Par conséquent, ces indus ne respectent pas les prescriptions de l’article R. 133-9-1 du code de la sécurité sociale et seront donc annulés.
Sur les dépens, les frais irrépétibles et l’exécution provisoire
Les dépens seront à la charge de la CPAM, partie perdante.
La CPAM sera condamnée à payer 3000 € à la SELAS [9] en application de l’article 700 du code de procédure civile.

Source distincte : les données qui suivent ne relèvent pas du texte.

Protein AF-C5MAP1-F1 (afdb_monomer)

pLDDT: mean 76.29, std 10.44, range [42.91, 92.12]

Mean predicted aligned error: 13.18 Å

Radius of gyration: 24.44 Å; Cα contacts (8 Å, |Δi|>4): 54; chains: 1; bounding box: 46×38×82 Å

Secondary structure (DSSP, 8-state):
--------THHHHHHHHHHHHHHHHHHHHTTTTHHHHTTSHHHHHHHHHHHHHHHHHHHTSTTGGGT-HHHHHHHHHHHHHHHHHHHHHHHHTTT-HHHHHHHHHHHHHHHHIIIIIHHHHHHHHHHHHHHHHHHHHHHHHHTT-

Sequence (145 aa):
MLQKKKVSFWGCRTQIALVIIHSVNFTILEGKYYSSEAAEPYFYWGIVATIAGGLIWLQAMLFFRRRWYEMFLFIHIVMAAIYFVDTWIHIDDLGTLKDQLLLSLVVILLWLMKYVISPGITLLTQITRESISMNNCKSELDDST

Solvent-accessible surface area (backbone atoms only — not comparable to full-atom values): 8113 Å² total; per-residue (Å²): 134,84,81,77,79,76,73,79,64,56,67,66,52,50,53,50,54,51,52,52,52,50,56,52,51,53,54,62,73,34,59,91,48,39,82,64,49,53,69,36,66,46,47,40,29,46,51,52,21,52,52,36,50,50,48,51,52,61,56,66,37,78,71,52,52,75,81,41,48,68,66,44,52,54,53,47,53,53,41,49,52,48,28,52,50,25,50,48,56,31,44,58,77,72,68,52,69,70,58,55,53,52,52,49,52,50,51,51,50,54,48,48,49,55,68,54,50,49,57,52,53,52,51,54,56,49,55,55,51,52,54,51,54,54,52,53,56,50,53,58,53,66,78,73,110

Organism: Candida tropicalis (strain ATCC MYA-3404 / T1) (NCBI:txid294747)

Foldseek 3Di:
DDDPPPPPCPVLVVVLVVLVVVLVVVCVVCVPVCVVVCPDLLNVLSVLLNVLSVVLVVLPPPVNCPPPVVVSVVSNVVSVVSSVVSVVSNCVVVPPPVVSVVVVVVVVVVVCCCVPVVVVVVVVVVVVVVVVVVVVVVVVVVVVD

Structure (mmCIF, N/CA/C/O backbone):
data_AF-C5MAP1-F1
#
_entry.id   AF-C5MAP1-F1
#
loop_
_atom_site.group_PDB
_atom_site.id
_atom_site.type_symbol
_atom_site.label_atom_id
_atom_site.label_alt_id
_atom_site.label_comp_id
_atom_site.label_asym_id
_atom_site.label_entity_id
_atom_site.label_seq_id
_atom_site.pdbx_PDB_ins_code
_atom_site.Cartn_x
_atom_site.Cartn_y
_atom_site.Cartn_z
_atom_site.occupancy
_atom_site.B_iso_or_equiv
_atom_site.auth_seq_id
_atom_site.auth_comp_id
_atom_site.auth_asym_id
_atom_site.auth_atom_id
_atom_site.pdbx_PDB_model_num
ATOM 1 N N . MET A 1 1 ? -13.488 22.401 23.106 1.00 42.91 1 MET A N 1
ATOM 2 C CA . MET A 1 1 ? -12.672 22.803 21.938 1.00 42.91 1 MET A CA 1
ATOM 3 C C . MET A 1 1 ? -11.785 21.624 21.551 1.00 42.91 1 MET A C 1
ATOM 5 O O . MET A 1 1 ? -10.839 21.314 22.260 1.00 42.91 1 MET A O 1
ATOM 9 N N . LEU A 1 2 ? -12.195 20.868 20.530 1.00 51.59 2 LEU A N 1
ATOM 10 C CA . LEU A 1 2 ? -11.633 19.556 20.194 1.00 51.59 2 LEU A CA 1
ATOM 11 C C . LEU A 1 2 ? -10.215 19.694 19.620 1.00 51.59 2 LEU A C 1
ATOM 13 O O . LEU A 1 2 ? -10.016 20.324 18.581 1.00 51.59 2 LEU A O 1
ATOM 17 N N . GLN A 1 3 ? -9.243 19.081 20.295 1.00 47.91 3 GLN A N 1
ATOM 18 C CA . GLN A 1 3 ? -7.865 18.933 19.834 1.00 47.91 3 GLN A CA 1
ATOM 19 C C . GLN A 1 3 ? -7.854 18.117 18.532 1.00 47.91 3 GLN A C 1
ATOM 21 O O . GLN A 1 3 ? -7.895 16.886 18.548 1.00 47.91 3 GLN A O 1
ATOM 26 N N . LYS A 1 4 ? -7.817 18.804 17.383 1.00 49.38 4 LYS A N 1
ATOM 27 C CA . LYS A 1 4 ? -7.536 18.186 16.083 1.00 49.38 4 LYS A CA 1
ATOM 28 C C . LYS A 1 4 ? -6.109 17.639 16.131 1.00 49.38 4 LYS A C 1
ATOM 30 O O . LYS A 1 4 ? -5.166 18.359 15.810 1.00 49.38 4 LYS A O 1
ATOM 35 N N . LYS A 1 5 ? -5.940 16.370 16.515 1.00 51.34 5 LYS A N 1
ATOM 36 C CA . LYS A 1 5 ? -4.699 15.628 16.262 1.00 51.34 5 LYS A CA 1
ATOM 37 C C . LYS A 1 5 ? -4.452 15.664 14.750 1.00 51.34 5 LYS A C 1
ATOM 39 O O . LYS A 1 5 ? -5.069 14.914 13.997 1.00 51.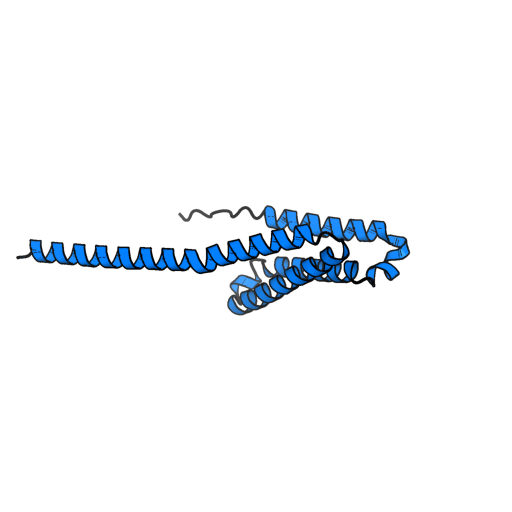34 5 LYS A O 1
ATOM 44 N N . LYS A 1 6 ? -3.584 16.572 14.291 1.00 52.16 6 LYS A N 1
ATOM 45 C CA . LYS A 1 6 ? -3.008 16.531 12.944 1.00 52.16 6 LYS A CA 1
ATOM 46 C C . LYS A 1 6 ? -2.149 15.272 12.889 1.00 52.16 6 LYS A C 1
ATOM 48 O O . LYS A 1 6 ? -0.990 15.291 13.286 1.00 52.16 6 LYS A O 1
ATOM 53 N N . VAL A 1 7 ? -2.735 14.166 12.443 1.00 58.50 7 VAL A N 1
ATOM 54 C CA . VAL A 1 7 ? -1.959 13.002 12.017 1.00 58.50 7 VAL A CA 1
ATOM 55 C C . VAL A 1 7 ? -1.028 13.485 10.908 1.00 58.50 7 VAL A C 1
ATOM 57 O O . VAL A 1 7 ? -1.471 13.983 9.873 1.00 58.50 7 VAL A O 1
ATOM 60 N N . SER A 1 8 ? 0.270 13.418 11.186 1.00 55.56 8 SER A N 1
ATOM 61 C CA . SER A 1 8 ? 1.353 13.751 10.270 1.00 55.56 8 SER A CA 1
ATOM 62 C C . SER A 1 8 ? 1.281 12.804 9.066 1.00 55.56 8 SER A C 1
ATOM 64 O O . SER A 1 8 ? 1.788 11.691 9.098 1.00 55.56 8 SER A O 1
ATOM 66 N N . PHE A 1 9 ? 0.609 13.231 7.995 1.00 61.41 9 PHE A N 1
ATOM 67 C CA . PHE A 1 9 ? 0.432 12.466 6.749 1.00 61.41 9 PHE A CA 1
ATOM 68 C C . PHE A 1 9 ? 1.728 12.384 5.910 1.00 61.41 9 PHE A C 1
ATOM 70 O O . PHE A 1 9 ? 1.689 12.109 4.715 1.00 61.41 9 PHE A O 1
ATOM 77 N N . TRP A 1 10 ? 2.885 12.688 6.502 1.00 65.44 10 TRP A N 1
ATOM 78 C CA . TRP A 1 10 ? 4.152 12.835 5.789 1.00 65.44 10 TRP A CA 1
ATOM 79 C C . TRP A 1 10 ? 4.685 11.493 5.285 1.00 65.44 10 TRP A C 1
ATOM 81 O O . TRP A 1 10 ? 5.074 11.418 4.125 1.00 65.44 10 TRP A O 1
ATOM 91 N N . GLY A 1 11 ? 4.578 10.426 6.085 1.00 67.56 11 GLY A N 1
ATOM 92 C CA . GLY A 1 11 ? 5.038 9.086 5.694 1.00 67.56 11 GLY A CA 1
ATOM 93 C C . GLY A 1 11 ? 4.343 8.530 4.444 1.00 67.56 11 GLY A C 1
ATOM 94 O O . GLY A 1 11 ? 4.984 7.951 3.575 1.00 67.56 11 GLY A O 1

En application de l’article R. 142-10-6 du code de la sécurité sociale, l’exécution provisoire, compatible avec la nature de l’affaire et nécessaire au regard de son ancienneté, sera ordonnée.
PAR CES MOTIFS
Le Tribunal, après en avoir délibéré conformément à la loi, statuant après débats en audience publique, par jugement contradictoire, en premier ressort, prononcé par mise à disposition au greffe,
DISPENSE de comparution la CPAM de Seine Saint-Denis ;
PRONONCE la jonction des instances RG n° 22/3207, 22/3208, 22/3209 et 22/3263 sous le RG n° 22/3207 ;
DECLARE régulières les quatre notifications d’indus adressées aux quatre laboratoires de la SELAS [9] par la CPAM de Seine Saint-Denis le 14 mai 2022 ;
ANNULE les quatre notifications d’indus suivantes adressées aux quatre laboratoires de la SELAS [9] par la CPAM de Seine Saint-Denis le 14 mai 2022 et les créances correspondantes :
— l’indu de 16641,72 € correspondant à la créance n° 2211051446 notifié au laboratoire SELAS [9] [Adresse 1] [Localité 7],
— l’indu de 8534,43 € correspondant à la créance n° 2211051445 notifié au laboratoire [9] [Adresse 4] [Localité 11],
— l’indu de 4269,78 € correspondant à la créance n° 2211051441 notifié au laboratoire SELAS [9] [Adresse 3] [Localité 12],
— l’indu de 2424,60 € correspondant à la créance n° 2211051440 notifié au laboratoire SELAS [9] [Adresse 13] [Localité 10] ;
CONDAMNE la CPAM de Seine Saint-Denis à payer 3000 € à la SELAS [9] au titre de l’article 700 du code de procédure civile ;
CONDAMNE la CPAM de Seine Saint-Denis aux dépens de l’instance ;
ORDONNE l’exécution provisoire du présent jugement.
Fait et jugé à Paris le 24 Septembre 2025
Le Greffier Le Président
N° RG 22/03207 – N° Portalis 352J-W-B7G-CYUGG
EXPÉDITION exécutoire dans l’affaire :
Demandeur : S.A.S. [9]
Défendeur : C.P.A.M. DE LA SEINE SAINT-DENIS
EN CONSÉQUENCE, LA RÉPUBLIQUE FRANÇAISE mande et ordonne :
A tous les huissiers de justice, sur ce requis, de mettre ladite décision à exécution,
Aux procureurs généraux et aux procureurs de la République près les tribunaux judiciaire d’y tenir la main,
A tous commandants et officiers de la force publique de prêter main forte lorsqu’ils en seront légalement requis.
En foi de quoi la présente a été signée et délivrée par nous, Directeur de greffe soussigné au greffe du Tribunal judiciaire de Paris.